途中で、車2台を使って移動しながら調査しているグループとすれ違った。帰り道、祠の途中でまたすれ違った。七曲を通って帰るのだろう。大学の研究室かもしれない。何の調査かは分からないが、十方山林道(細見谷)に関する学術調査データを、どんどん集積してもらいたいと切に願うところである。
大規模林道化工事のためと思われる標識が、林道上に点々と設置してあり、工事開始の準備は既に完了しているようだ。ところで、十方山林道へはじめて連れて来てもらったのは、2002年08月10日のことである。その時、小型サンショウウオの観察をした橋のたもとがきれいに刈り取られている。
その他、台風の影響で大木が倒れて空間ができただけでなく、下草や雑木を刈り取ったために、明るく感じるようになった箇所があるような気がする。これも工事開始準備のためだろうか。

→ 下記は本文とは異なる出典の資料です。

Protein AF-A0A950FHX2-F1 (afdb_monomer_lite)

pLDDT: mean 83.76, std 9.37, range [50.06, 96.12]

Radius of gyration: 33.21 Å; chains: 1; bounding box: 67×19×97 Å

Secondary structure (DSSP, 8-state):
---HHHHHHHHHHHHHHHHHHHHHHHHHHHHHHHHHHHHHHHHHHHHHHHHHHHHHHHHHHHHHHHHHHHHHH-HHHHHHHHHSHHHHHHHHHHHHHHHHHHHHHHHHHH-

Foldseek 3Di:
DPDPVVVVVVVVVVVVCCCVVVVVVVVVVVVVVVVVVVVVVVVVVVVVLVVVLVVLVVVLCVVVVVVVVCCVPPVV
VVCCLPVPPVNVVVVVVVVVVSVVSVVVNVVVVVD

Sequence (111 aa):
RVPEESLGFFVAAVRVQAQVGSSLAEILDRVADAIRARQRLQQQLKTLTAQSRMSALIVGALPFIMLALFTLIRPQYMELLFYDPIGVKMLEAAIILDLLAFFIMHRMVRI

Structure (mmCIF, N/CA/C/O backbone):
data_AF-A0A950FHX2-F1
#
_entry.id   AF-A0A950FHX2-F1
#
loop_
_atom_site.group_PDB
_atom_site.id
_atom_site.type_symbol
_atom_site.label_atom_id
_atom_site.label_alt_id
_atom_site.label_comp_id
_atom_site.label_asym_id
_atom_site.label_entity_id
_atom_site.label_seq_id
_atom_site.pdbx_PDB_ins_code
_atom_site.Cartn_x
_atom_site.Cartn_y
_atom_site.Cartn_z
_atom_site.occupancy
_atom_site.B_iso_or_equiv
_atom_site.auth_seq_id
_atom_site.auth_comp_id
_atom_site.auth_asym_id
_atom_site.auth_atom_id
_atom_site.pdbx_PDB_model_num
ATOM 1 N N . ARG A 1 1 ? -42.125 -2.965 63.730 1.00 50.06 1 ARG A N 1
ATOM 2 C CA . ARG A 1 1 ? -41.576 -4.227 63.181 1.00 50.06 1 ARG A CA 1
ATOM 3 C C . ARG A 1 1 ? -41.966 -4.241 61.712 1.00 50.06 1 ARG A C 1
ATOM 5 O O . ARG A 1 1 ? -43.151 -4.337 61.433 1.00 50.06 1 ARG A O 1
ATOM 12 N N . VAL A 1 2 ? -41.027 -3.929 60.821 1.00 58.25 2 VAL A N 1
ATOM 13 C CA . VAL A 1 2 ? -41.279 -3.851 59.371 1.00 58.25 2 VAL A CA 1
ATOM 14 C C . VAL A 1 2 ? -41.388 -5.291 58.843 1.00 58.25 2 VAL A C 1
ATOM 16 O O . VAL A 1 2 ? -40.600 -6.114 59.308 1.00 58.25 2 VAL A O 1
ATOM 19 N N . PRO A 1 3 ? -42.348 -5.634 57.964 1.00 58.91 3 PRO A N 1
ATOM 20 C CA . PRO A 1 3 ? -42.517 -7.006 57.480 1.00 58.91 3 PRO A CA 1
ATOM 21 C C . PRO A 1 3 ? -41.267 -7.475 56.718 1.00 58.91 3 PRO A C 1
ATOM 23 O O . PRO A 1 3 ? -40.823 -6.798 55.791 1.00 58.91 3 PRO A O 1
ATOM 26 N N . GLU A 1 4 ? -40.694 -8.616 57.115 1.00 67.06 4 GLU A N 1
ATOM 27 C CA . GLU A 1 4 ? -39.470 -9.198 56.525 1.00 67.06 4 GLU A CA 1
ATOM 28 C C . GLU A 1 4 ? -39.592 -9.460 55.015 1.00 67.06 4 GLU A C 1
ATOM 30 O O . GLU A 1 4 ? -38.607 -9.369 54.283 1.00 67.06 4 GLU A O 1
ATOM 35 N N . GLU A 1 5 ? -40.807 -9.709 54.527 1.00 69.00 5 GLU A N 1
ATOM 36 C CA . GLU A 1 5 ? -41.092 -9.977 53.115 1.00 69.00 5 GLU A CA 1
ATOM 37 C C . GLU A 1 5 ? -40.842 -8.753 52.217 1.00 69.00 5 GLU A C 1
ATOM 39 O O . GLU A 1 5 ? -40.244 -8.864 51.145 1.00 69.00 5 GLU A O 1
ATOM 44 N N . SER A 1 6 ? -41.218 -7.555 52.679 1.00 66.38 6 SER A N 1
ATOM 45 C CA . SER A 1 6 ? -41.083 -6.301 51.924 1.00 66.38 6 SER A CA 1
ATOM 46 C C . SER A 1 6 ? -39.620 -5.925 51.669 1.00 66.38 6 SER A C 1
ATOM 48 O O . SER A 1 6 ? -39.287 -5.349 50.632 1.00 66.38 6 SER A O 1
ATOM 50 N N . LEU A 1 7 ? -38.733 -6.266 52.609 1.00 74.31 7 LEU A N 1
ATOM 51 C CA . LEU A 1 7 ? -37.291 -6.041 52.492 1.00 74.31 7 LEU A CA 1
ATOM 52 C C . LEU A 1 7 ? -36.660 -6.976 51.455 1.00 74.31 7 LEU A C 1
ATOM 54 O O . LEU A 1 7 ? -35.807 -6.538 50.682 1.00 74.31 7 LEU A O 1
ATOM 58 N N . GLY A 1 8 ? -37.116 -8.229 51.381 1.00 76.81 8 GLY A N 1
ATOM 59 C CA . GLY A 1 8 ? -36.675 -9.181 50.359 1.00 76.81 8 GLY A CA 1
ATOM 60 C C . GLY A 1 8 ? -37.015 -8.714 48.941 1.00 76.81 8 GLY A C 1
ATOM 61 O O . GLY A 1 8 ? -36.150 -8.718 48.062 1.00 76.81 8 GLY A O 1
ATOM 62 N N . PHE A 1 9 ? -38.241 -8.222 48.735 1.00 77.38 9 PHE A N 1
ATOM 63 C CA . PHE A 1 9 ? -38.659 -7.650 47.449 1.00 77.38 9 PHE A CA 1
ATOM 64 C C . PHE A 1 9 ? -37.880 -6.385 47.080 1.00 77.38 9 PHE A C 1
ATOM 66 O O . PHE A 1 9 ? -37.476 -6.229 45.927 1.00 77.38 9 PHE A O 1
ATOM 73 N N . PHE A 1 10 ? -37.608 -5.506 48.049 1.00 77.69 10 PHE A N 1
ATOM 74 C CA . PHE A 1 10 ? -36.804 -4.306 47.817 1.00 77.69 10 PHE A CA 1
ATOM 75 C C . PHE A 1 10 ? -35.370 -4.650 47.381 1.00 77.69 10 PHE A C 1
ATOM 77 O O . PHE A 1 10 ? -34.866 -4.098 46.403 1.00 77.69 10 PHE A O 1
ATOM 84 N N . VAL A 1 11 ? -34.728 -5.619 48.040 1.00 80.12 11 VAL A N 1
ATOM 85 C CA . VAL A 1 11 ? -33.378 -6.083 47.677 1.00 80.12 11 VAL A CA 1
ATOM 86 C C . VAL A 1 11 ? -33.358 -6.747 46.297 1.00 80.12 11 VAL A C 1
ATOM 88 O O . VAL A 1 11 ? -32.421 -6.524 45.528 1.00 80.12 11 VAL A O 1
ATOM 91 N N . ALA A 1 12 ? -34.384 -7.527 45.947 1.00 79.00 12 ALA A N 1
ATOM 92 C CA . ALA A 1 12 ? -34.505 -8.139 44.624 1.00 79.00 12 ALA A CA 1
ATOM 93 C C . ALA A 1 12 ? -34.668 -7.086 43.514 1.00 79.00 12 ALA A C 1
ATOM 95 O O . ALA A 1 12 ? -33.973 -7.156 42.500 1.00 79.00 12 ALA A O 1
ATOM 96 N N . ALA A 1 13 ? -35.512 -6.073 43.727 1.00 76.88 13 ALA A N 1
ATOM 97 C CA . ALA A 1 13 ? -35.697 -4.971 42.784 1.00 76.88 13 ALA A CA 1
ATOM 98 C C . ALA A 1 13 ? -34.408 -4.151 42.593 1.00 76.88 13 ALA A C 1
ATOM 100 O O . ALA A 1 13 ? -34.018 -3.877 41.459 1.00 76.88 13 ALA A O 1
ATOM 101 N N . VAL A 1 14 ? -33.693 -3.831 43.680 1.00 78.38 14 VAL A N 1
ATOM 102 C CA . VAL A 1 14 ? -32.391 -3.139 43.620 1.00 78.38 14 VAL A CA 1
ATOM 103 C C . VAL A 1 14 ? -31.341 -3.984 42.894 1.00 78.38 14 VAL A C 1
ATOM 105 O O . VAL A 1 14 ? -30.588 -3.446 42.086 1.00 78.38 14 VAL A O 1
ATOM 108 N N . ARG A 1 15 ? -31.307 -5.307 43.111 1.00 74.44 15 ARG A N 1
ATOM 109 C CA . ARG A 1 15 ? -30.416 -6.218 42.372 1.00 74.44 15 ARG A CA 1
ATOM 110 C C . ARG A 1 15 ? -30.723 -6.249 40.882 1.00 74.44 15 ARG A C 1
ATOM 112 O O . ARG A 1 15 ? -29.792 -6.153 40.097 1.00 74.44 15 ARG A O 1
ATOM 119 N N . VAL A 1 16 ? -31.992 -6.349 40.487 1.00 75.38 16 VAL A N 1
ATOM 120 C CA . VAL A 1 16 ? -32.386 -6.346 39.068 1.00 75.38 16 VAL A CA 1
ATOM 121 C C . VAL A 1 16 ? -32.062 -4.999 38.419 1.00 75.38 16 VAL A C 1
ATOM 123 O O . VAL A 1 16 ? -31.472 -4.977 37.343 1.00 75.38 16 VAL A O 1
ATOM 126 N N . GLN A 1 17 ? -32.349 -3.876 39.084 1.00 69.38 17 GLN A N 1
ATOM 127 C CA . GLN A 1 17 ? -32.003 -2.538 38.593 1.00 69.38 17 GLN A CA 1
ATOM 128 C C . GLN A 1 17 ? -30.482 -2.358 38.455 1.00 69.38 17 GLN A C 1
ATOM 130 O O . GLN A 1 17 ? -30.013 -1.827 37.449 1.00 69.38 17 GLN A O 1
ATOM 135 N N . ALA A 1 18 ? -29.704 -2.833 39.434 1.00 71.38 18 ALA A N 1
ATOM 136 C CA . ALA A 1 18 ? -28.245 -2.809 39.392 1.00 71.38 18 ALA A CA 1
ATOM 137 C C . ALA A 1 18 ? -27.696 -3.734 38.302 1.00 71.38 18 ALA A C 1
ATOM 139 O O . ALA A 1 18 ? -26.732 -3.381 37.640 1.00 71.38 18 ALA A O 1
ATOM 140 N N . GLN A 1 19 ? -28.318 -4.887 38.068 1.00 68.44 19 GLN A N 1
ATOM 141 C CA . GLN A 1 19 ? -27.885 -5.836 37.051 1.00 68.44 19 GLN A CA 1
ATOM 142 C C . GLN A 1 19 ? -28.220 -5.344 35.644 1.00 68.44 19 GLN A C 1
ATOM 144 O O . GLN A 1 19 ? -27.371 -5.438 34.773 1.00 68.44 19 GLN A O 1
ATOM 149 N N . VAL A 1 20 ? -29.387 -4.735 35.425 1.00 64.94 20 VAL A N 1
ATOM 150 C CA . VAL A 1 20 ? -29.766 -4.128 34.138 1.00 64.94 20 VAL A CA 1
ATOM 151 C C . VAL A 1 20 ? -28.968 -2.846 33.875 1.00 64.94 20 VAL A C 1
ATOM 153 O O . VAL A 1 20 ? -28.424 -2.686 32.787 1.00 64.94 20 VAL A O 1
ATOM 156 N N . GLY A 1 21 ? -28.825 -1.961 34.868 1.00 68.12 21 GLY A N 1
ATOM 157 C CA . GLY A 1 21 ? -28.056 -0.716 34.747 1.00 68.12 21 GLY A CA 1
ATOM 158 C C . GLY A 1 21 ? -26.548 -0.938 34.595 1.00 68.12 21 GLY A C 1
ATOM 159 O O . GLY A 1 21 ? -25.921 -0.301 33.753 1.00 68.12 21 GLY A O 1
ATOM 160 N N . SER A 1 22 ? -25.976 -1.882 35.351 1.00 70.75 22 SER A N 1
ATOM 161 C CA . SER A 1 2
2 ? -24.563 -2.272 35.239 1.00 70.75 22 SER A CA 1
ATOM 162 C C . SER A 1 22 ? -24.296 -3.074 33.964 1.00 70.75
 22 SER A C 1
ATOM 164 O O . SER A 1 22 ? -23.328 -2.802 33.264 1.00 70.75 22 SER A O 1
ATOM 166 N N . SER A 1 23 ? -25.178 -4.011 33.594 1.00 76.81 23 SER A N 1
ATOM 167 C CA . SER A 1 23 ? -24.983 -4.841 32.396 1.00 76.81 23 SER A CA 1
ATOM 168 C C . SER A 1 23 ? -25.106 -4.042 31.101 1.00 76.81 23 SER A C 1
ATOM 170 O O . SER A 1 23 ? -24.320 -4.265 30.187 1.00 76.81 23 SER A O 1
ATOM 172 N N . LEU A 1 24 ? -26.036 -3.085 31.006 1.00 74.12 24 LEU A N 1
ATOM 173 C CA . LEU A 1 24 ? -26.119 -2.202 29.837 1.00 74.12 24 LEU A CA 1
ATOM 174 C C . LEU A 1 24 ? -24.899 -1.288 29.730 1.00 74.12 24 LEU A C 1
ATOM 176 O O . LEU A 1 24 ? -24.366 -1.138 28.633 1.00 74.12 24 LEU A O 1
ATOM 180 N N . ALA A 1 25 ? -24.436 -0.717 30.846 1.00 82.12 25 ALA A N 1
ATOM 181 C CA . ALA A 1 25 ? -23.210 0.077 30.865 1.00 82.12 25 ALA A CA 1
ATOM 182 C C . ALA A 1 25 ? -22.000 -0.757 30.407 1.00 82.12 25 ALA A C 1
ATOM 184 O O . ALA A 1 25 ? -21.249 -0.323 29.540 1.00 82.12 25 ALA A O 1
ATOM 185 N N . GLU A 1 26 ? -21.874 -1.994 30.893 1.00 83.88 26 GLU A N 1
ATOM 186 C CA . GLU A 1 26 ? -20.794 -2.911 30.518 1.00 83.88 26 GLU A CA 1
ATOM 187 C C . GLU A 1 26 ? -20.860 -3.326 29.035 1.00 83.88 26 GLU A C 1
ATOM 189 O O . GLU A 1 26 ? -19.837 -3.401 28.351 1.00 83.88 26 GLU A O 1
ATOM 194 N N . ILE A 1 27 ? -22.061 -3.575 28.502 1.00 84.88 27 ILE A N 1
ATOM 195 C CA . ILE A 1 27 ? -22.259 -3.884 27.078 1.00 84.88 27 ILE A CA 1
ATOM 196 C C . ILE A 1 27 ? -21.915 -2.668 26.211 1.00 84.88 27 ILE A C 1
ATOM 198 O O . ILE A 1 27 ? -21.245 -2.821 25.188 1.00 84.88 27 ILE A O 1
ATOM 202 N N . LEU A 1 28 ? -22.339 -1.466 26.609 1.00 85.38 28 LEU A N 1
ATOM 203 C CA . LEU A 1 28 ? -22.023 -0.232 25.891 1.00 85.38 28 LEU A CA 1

ワサビ田では、川向こうで男女一組が仕事中である。その他出合ったのは、行きで植物観察中に背中をバイクが1台行き交う。帰りにバイク5台のグループに追い越される。
ワサビ田の川のそばにスミレが一輪。借り物のデジカメ(400万画素)でうまく撮れた。しかし、その他の植物はマクロ設定をしたのにピンボケ、さらに撮影枚数がすぐに一杯となってしまった。撮りたい景色があり不要なコマを消去しようとしたが、操作方法がわからずほぞをかむ。次週、長男がマクロでの撮り方や印刷方法などを教えてくれるという。
祠の手前で日が差し始める。林道は祠にむけて少し登りとなる。祠は林道左手、細見谷川側のコブの上にある。林道右手山側の崖が崩れて一抱えもある岩が転がり落ちたままになっている。ヤマフジが多い。ツツジはオシベ5本と10本のものがあるようだ。ダイセンミツバツツジもあるということで、種の同定までには至らない。
二軒小屋まで帰り着き、その後すでに開通している大規模林道を通って広島方面に下った。海岸付近の山に比べて、うすくて淡い黄色~緑色がまだまだ強くてきれいだ(花時のコナラの樹冠は青緑色、クヌギは黄色、1週間もすると同系の緑色になり区別がつかなくなる-山渓ハンディ図鑑3、P226-7)。なお、この林道を今の時期に通る車はほとんどなさそうだ。
海岸部附近の山では、点々と、あるいはかなりの範囲がかたまって濃い黄色に染まっている。アラカシの雄花花序が垂れ下がっているのであろうか。今日もまた自然の中で楽しく過ごせた一日であった。